## ABOUT THIS EXERCISE
Everything from the opening line of the records below up to and including the line containing "Radius of gyration: 44.35" should be retyped exactly, minus the pictures.

## SOURCE INFORMATION
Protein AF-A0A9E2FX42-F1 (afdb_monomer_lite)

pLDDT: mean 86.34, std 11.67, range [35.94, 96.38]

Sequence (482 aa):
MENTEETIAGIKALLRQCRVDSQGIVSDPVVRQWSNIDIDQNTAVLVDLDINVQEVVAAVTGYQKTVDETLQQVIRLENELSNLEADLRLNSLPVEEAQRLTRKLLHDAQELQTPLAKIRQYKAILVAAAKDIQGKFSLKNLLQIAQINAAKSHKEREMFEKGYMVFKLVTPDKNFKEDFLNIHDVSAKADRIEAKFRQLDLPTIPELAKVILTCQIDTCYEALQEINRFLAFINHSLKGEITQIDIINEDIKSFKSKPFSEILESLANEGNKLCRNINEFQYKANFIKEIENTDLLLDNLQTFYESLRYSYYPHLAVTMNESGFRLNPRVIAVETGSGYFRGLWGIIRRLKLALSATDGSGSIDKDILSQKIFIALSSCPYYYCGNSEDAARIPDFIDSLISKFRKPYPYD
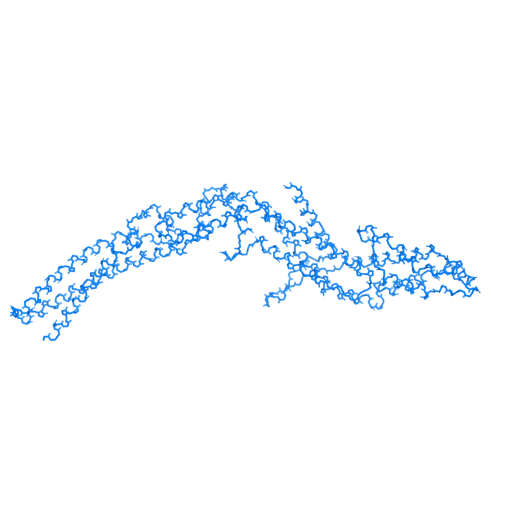DLFRLIKDAITTYGSLIEKDFAQFKAEKRPDPAEDEGSLSPPLMPEILMGRLLSKIETGSARLCSLQNRN

Radius of gyration: 44.35 Å; chains: 1; bounding box: 100×50×130 Å

Structure (mmCIF, N/CA/C/O backbone):
data_AF-A0A9E2FX42-F1
#
_entry.id   AF-A0A9E2FX42-F1
#
loop_
_atom_site.group_PDB
_atom_site.id
_atom_site.type_symbol
_atom_site.label_atom_id
_atom_site.label_alt_id
_atom_site.label_comp_id
_atom_site.label_asym_id
_atom_site.label_entity_id
_atom_site.label_seq_id
_atom_site.pdbx_PDB_ins_code
_atom_site.Cartn_x
_atom_site.Cartn_y
_atom_site.Cartn_z
_atom_site.occupancy
_atom_site.B_iso_or_equiv
_atom_site.auth_seq_id
_atom_site.auth_comp_id
_atom_site.auth_asym_id
_atom_site.auth_atom_id
_atom_site.pdbx_PDB_model_num
ATOM 1 N N . MET A 1 1 ? -58.916 -25.038 46.148 1.00 55.28 1 MET A N 1
ATOM 2 C CA . MET A 1 1 ? -57.530 -25.245 46.614 1.00 55.28 1 MET A CA 1
ATOM 3 C C . MET A 1 1 ? -56.542 -25.231 45.450 1.00 55.28 1 MET A C 1
ATOM 5 O O . MET A 1 1 ? -55.570 -24.508 45.586 1.00 55.28 1 MET A O 1
ATOM 9 N N . GLU A 1 2 ? -56.825 -25.867 44.298 1.00 52.50 2 GLU A N 1
ATOM 10 C CA . GLU A 1 2 ? -55.959 -25.832 43.087 1.00 52.50 2 GLU A CA 1
ATOM 11 C C . GLU A 1 2 ? -55.433 -24.430 42.706 1.00 52.50 2 GLU A C 1
ATOM 13 O O . GLU A 1 2 ? -54.232 -24.241 42.570 1.00 52.50 2 GLU A O 1
ATOM 18 N N . ASN A 1 3 ? -56.296 -23.408 42.656 1.00 72.44 3 ASN A N 1
ATOM 19 C CA . ASN A 1 3 ? -55.891 -22.037 42.291 1.00 72.44 3 ASN A CA 1
ATOM 20 C C . ASN A 1 3 ? -54.934 -21.376 43.323 1.00 72.44 3 ASN A C 1
ATOM 22 O O . ASN A 1 3 ? -54.072 -20.568 42.980 1.00 72.44 3 ASN A O 1
ATOM 26 N N . THR A 1 4 ? -55.038 -21.732 44.609 1.00 78.88 4 THR A N 1
ATOM 27 C CA . THR A 1 4 ? -54.169 -21.182 45.668 1.00 78.88 4 THR A CA 1
ATOM 28 C C . THR A 1 4 ? -52.769 -21.793 45.610 1.00 78.88 4 THR A C 1
ATOM 30 O O . THR A 1 4 ? -51.787 -21.071 45.766 1.00 78.88 4 THR A O 1
ATOM 33 N N . GLU A 1 5 ? -52.668 -23.097 45.349 1.00 82.62 5 GLU A N 1
ATOM 34 C CA . GLU A 1 5 ? -51.383 -23.796 45.212 1.00 82.62 5 GLU A CA 1
ATOM 35 C C . GLU A 1 5 ? -50.612 -23.324 43.975 1.00 82.62 5 GLU A C 1
ATOM 37 O O . GLU A 1 5 ? -49.419 -23.027 44.076 1.00 82.62 5 GLU A O 1
ATOM 42 N N . GLU A 1 6 ? -51.294 -23.153 42.837 1.00 86.06 6 GLU A N 1
ATOM 43 C CA . GLU A 1 6 ? -50.702 -22.563 41.629 1.00 86.06 6 GLU A CA 1
ATOM 44 C C . GLU A 1 6 ? -50.213 -21.130 41.875 1.00 86.06 6 GLU A C 1
ATOM 46 O O . GLU A 1 6 ? -49.101 -20.770 41.478 1.00 86.06 6 GLU A O 1
ATOM 51 N N . THR A 1 7 ? -50.999 -20.318 42.590 1.00 88.31 7 THR A N 1
ATOM 52 C CA . THR A 1 7 ? -50.607 -18.941 42.921 1.00 88.31 7 THR A CA 1
ATOM 53 C C . THR A 1 7 ? -49.375 -18.908 43.830 1.00 88.31 7 THR A C 1
ATOM 55 O O . THR A 1 7 ? -48.439 -18.151 43.570 1.00 88.31 7 THR A O 1
ATOM 58 N N . ILE A 1 8 ? -49.326 -19.754 44.865 1.00 90.56 8 ILE A N 1
ATOM 59 C CA . ILE A 1 8 ? -48.162 -19.883 45.758 1.00 90.56 8 ILE A CA 1
ATOM 60 C C . ILE A 1 8 ? -46.922 -20.326 44.974 1.00 90.56 8 ILE A C 1
ATOM 62 O O . ILE A 1 8 ? -45.842 -19.760 45.162 1.00 90.56 8 ILE A O 1
ATOM 66 N N . ALA A 1 9 ? -47.061 -21.293 44.063 1.00 90.75 9 ALA A N 1
ATOM 67 C CA . ALA A 1 9 ? -45.969 -21.719 43.193 1.00 90.75 9 ALA A CA 1
ATOM 68 C C . ALA A 1 9 ? -45.464 -20.567 42.302 1.00 90.75 9 ALA A C 1
ATOM 70 O O . ALA A 1 9 ? -44.251 -20.374 42.178 1.00 90.75 9 ALA A O 1
ATOM 71 N N . GLY A 1 10 ? -46.373 -19.754 41.752 1.00 91.62 10 GLY A N 1
ATOM 72 C CA . GLY A 1 10 ? -46.040 -18.549 40.988 1.00 91.62 10 GLY A CA 1
ATOM 73 C C . GLY A 1 10 ? -45.273 -17.504 41.807 1.00 91.62 10 GLY A C 1
ATOM 74 O O . GLY A 1 10 ? -44.257 -16.983 41.340 1.00 91.62 10 GLY A O 1
ATOM 75 N N . ILE A 1 11 ? -45.688 -17.251 43.053 1.00 93.88 11 ILE A N 1
ATOM 76 C CA . ILE A 1 11 ? -44.979 -16.345 43.976 1.00 93.88 11 ILE A CA 1
ATOM 77 C C . ILE A 1 11 ? -43.564 -16.872 44.250 1.00 93.88 11 ILE A C 1
ATOM 79 O O . ILE A 1 11 ? -42.592 -16.127 44.116 1.00 93.88 11 ILE A O 1
ATOM 83 N N . LYS A 1 12 ? -43.415 -18.167 44.564 1.00 94.38 12 LYS A N 1
ATOM 84 C CA . LYS A 1 12 ? -42.096 -18.790 44.786 1.00 94.38 12 LYS A CA 1
ATOM 85 C C . LYS A 1 12 ? -41.180 -18.648 43.577 1.00 94.38 12 LYS A C 1
ATOM 87 O O . LYS A 1 12 ? -39.992 -18.370 43.743 1.00 94.38 12 LYS A O 1
ATOM 92 N N . ALA A 1 13 ? -41.714 -18.833 42.371 1.00 93.56 13 ALA A N 1
ATOM 93 C CA . ALA A 1 13 ? -40.950 -18.675 41.141 1.00 93.56 13 ALA A CA 1
ATOM 94 C C . ALA A 1 13 ? -40.448 -17.231 40.966 1.00 93.56 13 ALA A C 1
ATOM 96 O O . ALA A 1 13 ? -39.268 -17.037 40.670 1.00 93.56 13 ALA A O 1
ATOM 97 N N . LEU A 1 14 ? -41.297 -16.226 41.220 1.00 93.88 14 LEU A N 1
ATOM 98 C CA . LEU A 1 14 ? -40.919 -14.808 41.164 1.00 93.88 14 LEU A CA 1
ATOM 99 C C . LEU A 1 14 ? -39.843 -14.449 42.194 1.00 93.88 14 LEU A C 1
ATOM 101 O O . LEU A 1 14 ? -38.828 -13.853 41.831 1.00 93.88 14 LEU A O 1
ATOM 105 N N . LEU A 1 15 ? -40.022 -14.845 43.457 1.00 94.56 15 LEU A N 1
ATOM 106 C CA . LEU A 1 15 ? -39.051 -14.579 44.527 1.00 94.56 15 LEU A CA 1
ATOM 107 C C . LEU A 1 15 ? -37.701 -15.246 44.232 1.00 94.56 15 LEU A C 1
ATOM 109 O O . LEU A 1 15 ? -36.646 -14.618 44.362 1.00 94.56 15 LEU A O 1
ATOM 113 N N . ARG A 1 16 ? -37.726 -16.492 43.739 1.00 94.06 16 ARG A N 1
ATOM 114 C CA . ARG A 1 16 ? -36.521 -17.205 43.299 1.00 94.06 16 ARG A CA 1
ATOM 115 C C . ARG A 1 16 ? -35.827 -16.481 42.147 1.00 94.06 16 ARG A C 1
ATOM 117 O O . ARG A 1 16 ? -34.609 -16.327 42.200 1.00 94.06 16 ARG A O 1
ATOM 124 N N . GLN A 1 17 ? -36.571 -16.022 41.140 1.00 93.25 17 GLN A N 1
ATOM 125 C CA . GLN A 1 17 ? -36.011 -15.261 40.020 1.00 93.25 17 GLN A CA 1
ATOM 126 C C . GLN A 1 17 ? -35.354 -13.961 40.499 1.00 93.25 17 GLN A C 1
ATOM 128 O O . GLN A 1 17 ? -34.236 -13.658 40.087 1.00 93.25 17 GLN A O 1
ATOM 133 N N . CYS A 1 18 ? -36.010 -13.231 41.406 1.00 92.81 18 CYS A N 1
ATOM 134 C CA . CYS A 1 18 ? -35.458 -12.009 41.986 1.00 92.81 18 CYS A CA 1
ATOM 135 C C . CYS A 1 18 ? -34.134 -12.283 42.702 1.00 92.81 18 CYS A C 1
ATOM 137 O O . CYS A 1 18 ? -33.164 -11.560 42.495 1.00 92.81 18 CYS A O 1
ATOM 139 N N . ARG A 1 19 ? -34.054 -13.357 43.499 1.00 92.75 19 ARG A N 1
ATOM 140 C CA . ARG A 1 19 ? -32.804 -13.744 44.167 1.00 92.75 19 ARG A CA 1
ATOM 141 C C . ARG A 1 19 ? -31.709 -14.100 43.159 1.00 92.75 19 ARG A C 1
ATOM 143 O O . ARG A 1 19 ? -30.586 -13.633 43.322 1.00 92.75 19 ARG A O 1
ATOM 150 N N . VAL A 1 20 ? -32.025 -14.890 42.132 1.00 92.88 20 VAL A N 1
ATOM 151 C CA . VAL A 1 20 ? -31.056 -15.309 41.104 1.00 92.88 20 VAL A CA 1
ATOM 152 C C . VAL A 1 20 ? -30.486 -14.110 40.347 1.00 92.88 20 VAL A C 1
ATOM 154 O O . VAL A 1 20 ? -29.271 -14.017 40.211 1.00 92.88 20 VAL A O 1
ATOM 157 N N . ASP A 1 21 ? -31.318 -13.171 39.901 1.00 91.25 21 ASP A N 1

## ANSWER BELOW
Protein AF-A0A9E2FX42-F1 (afdb_monomer_lite)

pLDDT: mean 86.34, std 11.67, range [35.94, 96.38]

Sequence (482 aa):
MENTEETIAGIKALLRQCRVDSQGIVSDPVVRQWSNIDIDQNTAVLVDLDINVQEVVAAVTGYQKTVDETLQQVIRLENELSNLEADLRLNSLPVEEAQRLTRKLLHDAQELQTPLAKIRQYKAILVAAAKDIQGKFSLKNLLQIAQINAAKSHKEREMFEKGYMVFKLVTPDKNFKEDFLNIHDVSAKADRIEAKFRQLDLPTIPELAKVILTCQIDTCYEALQEINRFLAFINHSLKGEITQIDIINEDIKSFKSKPFSEILESLANEGNKLCRNINEFQYKANFIKEIENTDLLLDNLQTFYESLRYSYYPHLAVTMNESGFRLNPRVIAVETGSGYFRGLWGIIRRLKLALSATDGSGSIDKDILSQKIFIALSSCPYYYCGNSEDAARIPDFIDSLISKFRKPYPYD
DLFRLIKDAITTYGSLIEKDFAQFKAEKRPDPAEDEGSLSPPLMPEILMGRLLSKIETGSARLCSLQNRN

Radius of gyration: 44.35 Å; chains: 1; bounding box: 100×50×130 Å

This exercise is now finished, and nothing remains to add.